We investigate the fundamental time scales that characterise the statistics of fragmentation under homogeneous isotropic turbulence for air–water bubbly flows at moderate to large bubble Weber numbers, $We$ . We elucidate three time scales: $\tau _r$ , the characteristic age of bubbles when their subsequent statistics become stationary; $\tau _\ell$ , the expected lifetime of a bubble before further fragmentation; and $\tau _c$ , the expected time for the air within a bubble to reach the Hinze scale, radius $a_H$ , through the fragmentation cascade.
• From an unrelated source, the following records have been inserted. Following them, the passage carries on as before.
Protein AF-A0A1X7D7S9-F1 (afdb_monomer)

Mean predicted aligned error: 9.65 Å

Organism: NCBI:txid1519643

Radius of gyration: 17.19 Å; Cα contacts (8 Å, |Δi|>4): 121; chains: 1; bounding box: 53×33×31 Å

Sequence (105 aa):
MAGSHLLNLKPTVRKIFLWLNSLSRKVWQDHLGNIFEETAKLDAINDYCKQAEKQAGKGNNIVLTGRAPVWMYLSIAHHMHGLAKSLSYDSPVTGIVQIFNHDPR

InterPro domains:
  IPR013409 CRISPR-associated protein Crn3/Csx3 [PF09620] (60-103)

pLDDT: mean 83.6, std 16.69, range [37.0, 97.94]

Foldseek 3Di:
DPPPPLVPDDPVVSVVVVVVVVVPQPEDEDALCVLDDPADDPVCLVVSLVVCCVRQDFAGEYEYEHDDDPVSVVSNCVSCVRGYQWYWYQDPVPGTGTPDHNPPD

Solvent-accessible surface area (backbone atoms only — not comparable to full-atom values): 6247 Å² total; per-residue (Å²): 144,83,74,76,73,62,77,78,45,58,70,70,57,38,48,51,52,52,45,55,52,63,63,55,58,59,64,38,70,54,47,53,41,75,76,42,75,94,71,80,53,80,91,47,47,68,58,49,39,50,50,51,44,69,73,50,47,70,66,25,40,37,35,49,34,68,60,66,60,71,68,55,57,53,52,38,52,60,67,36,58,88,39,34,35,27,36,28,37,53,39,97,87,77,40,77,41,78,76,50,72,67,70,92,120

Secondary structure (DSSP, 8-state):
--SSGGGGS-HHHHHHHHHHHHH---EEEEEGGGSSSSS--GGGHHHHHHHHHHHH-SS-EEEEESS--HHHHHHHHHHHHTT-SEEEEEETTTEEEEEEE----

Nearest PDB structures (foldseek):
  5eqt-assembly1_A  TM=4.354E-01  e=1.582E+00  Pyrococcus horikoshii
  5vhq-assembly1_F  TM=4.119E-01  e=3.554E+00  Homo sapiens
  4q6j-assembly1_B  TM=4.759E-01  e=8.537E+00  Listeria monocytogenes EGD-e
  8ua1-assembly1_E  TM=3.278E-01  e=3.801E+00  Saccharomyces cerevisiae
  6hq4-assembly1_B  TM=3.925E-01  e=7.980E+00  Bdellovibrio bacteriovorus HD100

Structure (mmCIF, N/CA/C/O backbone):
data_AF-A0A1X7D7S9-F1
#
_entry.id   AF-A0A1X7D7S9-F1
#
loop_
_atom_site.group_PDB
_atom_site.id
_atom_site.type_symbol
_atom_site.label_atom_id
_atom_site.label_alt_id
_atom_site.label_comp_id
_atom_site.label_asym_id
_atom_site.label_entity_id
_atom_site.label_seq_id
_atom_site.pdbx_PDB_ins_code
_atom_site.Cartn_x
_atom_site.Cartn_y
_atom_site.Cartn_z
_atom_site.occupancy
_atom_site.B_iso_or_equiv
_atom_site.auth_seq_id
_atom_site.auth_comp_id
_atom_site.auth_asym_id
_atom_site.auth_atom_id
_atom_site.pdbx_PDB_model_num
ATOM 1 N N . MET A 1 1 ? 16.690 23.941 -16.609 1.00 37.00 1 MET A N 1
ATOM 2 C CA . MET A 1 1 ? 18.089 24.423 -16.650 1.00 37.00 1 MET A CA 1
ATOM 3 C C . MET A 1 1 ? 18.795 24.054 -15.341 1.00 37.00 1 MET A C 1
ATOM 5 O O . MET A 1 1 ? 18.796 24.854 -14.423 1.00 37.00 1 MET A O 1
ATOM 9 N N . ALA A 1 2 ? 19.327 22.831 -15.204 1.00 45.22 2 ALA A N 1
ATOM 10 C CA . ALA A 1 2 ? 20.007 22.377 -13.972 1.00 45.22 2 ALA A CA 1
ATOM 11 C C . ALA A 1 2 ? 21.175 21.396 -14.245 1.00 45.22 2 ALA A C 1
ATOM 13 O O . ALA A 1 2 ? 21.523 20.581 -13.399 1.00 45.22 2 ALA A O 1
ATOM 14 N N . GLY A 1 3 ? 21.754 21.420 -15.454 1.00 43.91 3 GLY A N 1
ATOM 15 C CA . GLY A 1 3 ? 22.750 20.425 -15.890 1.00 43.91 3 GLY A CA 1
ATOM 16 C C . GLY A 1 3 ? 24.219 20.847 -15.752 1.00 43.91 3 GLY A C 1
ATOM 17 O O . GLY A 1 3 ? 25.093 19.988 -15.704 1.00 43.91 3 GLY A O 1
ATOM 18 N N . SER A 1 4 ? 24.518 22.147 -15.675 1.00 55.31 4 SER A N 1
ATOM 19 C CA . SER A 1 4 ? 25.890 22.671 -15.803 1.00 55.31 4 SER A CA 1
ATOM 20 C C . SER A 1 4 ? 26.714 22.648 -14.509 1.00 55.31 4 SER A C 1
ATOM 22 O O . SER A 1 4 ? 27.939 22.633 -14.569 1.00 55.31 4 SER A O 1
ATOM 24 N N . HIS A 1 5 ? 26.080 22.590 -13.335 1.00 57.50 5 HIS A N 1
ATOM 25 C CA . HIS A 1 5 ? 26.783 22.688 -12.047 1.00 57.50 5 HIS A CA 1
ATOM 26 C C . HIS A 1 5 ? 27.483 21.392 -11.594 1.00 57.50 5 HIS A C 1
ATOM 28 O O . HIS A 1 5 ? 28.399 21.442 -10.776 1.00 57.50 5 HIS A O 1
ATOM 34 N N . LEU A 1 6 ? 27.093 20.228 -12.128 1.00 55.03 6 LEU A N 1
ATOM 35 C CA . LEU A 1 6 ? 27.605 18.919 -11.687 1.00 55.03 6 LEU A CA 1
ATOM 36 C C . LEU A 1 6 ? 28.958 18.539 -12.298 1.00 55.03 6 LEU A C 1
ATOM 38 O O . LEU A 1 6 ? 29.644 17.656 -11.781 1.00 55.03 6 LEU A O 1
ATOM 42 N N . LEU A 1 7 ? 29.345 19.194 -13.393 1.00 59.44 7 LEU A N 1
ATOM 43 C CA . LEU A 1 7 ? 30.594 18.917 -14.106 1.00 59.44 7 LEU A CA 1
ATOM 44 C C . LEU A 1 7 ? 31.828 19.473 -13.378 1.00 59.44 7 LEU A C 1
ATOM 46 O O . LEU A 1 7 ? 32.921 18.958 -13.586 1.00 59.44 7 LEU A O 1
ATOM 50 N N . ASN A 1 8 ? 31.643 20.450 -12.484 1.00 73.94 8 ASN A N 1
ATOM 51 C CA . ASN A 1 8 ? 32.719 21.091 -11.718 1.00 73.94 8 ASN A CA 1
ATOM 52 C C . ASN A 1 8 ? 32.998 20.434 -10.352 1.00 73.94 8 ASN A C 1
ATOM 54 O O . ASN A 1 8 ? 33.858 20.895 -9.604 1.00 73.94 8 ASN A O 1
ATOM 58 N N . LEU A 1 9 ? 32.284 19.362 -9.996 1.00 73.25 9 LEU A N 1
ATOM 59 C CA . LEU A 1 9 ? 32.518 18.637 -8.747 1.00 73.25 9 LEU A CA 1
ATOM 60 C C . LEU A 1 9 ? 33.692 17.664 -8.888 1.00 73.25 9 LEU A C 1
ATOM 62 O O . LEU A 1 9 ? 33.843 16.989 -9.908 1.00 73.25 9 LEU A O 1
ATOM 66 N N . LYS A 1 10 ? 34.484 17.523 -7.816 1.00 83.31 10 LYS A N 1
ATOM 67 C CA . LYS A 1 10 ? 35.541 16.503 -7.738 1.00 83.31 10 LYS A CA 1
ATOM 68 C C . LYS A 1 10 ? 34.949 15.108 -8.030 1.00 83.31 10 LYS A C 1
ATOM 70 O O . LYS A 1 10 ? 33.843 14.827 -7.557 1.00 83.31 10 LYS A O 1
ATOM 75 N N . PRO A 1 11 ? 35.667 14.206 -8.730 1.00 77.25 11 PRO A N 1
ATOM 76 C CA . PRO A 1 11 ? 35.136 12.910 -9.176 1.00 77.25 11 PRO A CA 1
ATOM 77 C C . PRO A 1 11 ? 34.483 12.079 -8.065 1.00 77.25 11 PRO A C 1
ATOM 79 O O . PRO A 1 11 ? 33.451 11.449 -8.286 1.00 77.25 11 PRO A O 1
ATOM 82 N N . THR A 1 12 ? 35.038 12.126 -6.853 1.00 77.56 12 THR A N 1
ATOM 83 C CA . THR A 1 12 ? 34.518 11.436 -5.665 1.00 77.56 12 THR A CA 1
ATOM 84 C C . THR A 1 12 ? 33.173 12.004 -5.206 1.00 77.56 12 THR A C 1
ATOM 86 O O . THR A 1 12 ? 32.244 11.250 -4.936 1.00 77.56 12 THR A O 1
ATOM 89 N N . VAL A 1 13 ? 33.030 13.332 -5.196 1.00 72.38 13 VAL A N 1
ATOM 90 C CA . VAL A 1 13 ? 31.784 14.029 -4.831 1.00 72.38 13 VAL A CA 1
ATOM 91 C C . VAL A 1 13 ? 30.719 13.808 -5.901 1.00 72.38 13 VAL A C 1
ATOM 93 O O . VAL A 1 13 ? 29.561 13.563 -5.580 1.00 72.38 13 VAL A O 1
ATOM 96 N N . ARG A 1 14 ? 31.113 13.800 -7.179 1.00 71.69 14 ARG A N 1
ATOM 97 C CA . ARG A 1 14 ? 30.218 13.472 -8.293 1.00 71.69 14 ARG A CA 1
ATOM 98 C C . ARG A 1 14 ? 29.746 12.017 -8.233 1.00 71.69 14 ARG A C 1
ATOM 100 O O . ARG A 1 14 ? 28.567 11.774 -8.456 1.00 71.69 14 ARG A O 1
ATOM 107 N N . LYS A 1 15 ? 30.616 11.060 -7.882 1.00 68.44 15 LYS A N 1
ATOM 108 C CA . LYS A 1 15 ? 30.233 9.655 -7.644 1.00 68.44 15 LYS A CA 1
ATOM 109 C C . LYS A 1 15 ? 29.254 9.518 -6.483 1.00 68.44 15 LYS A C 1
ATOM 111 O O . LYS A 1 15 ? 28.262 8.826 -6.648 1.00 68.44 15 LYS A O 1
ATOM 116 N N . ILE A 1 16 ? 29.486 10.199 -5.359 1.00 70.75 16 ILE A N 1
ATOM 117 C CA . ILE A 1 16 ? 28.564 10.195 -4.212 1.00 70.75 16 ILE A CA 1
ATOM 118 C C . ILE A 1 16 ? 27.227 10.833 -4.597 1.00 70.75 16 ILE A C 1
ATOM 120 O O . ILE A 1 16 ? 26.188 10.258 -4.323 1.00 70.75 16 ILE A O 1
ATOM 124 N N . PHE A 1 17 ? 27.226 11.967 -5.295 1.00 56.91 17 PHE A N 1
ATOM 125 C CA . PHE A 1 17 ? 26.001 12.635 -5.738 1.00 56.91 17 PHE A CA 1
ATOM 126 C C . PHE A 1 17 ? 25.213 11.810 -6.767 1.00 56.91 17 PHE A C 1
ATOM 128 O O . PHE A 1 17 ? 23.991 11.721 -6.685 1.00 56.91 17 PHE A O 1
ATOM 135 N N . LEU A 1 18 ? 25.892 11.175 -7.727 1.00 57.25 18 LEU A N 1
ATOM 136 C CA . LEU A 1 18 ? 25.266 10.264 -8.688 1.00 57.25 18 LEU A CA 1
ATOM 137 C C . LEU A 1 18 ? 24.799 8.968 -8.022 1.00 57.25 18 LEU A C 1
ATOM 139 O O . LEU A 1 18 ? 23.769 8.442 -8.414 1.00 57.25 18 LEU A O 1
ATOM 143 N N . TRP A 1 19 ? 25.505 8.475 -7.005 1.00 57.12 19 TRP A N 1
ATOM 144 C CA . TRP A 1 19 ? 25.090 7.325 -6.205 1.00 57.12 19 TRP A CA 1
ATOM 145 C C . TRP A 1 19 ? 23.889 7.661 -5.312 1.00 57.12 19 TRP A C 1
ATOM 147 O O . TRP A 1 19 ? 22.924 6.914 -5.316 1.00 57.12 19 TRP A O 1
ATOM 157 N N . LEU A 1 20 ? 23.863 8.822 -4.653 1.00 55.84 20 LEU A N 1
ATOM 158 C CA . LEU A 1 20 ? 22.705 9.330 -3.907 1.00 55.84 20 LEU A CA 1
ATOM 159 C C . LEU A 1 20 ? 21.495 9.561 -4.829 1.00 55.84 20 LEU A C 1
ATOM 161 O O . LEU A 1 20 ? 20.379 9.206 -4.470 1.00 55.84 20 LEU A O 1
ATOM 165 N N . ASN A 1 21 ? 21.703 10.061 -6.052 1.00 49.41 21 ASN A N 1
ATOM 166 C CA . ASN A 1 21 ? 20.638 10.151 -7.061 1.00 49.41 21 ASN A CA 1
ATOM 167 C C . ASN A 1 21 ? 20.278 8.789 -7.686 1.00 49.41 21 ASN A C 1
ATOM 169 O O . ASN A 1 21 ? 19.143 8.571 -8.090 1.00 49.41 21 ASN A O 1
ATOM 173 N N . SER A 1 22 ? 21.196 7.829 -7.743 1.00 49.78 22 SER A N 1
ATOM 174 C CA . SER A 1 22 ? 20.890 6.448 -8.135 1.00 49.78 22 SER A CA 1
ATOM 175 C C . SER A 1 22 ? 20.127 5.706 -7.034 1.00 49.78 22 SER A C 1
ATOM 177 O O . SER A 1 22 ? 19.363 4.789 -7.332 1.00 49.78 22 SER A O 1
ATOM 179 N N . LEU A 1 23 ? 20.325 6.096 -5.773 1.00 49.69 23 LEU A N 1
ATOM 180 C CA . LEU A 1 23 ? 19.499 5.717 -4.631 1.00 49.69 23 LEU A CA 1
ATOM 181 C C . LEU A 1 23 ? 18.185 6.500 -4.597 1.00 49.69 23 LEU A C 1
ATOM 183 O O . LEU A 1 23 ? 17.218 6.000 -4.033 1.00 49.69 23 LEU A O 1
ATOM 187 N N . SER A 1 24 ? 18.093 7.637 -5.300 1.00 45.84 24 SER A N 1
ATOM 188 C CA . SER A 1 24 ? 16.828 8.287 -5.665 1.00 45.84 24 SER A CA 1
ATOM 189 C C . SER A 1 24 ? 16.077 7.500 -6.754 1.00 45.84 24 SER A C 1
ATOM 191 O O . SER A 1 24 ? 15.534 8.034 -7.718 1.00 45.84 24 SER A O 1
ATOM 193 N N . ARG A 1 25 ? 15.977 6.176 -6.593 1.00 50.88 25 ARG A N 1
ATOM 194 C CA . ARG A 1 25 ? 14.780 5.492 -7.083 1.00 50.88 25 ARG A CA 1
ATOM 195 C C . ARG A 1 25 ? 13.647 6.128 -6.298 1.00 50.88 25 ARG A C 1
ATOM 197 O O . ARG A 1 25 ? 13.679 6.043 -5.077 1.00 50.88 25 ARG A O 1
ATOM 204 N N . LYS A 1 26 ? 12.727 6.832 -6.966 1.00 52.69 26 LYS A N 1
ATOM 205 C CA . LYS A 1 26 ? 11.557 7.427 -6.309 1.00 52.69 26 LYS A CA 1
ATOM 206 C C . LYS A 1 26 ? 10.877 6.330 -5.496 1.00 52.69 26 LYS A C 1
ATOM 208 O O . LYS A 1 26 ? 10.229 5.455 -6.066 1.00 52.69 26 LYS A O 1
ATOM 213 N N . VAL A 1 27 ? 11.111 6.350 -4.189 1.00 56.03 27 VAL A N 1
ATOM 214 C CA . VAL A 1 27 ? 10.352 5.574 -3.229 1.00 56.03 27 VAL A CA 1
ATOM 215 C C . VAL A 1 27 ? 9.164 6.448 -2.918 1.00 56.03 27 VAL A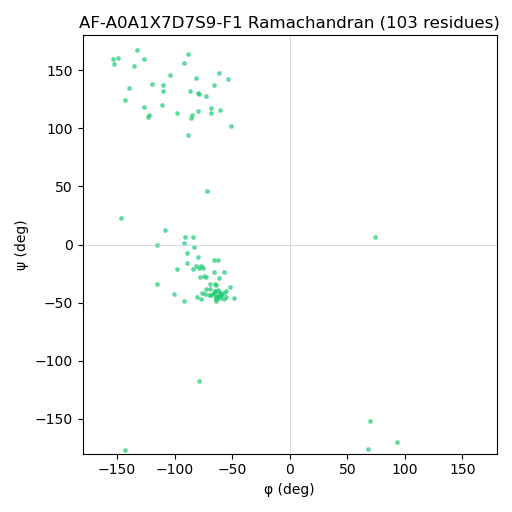 C 1
ATOM 217 O O . VAL A 1 27 ? 9.316 7.517 -2.328 1.00 56.03 27 VAL A O 1
ATOM 220 N N . TRP A 1 28 ? 8.000 6.040 -3.400 1.00 62.94 28 TRP A N 1
ATOM 221 C CA . TRP A 1 28 ? 6.780 6.639 -2.906 1.00 62.94 28 TRP A CA 1
ATOM 222 C C . TRP A 1 28 ? 6.469 5.982 -1.566 1.00 62.94 28 TRP A C 1
ATOM 224 O O . TRP A 1 28 ? 6.266 4.769 -1.505 1.00 62.94 28 TRP A O 1
ATOM 234 N N . GLN A 1 29 ? 6.517 6.781 -0.506 1.00 60.00 29 GLN A N 1
ATOM 235 C CA . GLN A 1 29 ? 6.137 6.391 0.841 1.00 60.00 29 GLN A CA 1
ATOM 236 C C . GLN A 1 29 ? 5.051 7.362 1.276 1.00 60.00 29 GLN A C 1
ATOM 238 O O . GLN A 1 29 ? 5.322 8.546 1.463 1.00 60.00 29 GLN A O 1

The time scale $\tau _\ell$ is important to the population balance equation (PBE), $\tau _r$ is critical to evaluating the applicability of the PBE no-hysteresis assumption, and $\tau _c$ provides the characteristic time for fragmentation cascades to equilibrate. By identifying a non-dimensionalised average speed $\bar {s}$ at which air moves through the cascade, we derive $\tau _c=C_\tau \varepsilon ^{-1/3} a^{2/3} (1-(a_{max}/a_H)^{-2/3})$ , where $C_\tau =1/\bar {s}$ and $a_{max}$ is the largest bubble radius in the cascade. While $\bar {s}$ is a function of PBE fragmentation statistics, which depend on the measurement interval $T$ , $\bar {s}$ itself is independent of $T$ for $\tau _r \ll T \ll \tau _c$ . We verify the $T$ -independence of $\bar {s}$ and its direct relationship to $\tau _c$ using Monte Carlo simulations. We perform direct numerical simulations (DNS) at moderate to large bubble Weber numbers, $We$ , to measure fragmentation statistics over a range of $T$ . We establish that non-stationary effects decay exponentially with $T$ , independent of $We$ , and provide $\tau _r=C_{r} \varepsilon ^{-1/3} a^{2/3}$ with $C_{r}\approx 0.11$ . This gives $\tau _r\ll \tau _\ell$ , validating the PBE no-hysteresis assumption. From DNS, we measure $\bar {s}$ and find that for large Weber numbers ( $We>30$ ), $C_{\tau }\approx 9$ . In addition to providing $\tau _c$ , this obtains a new constraint on fragmentation models for PBE.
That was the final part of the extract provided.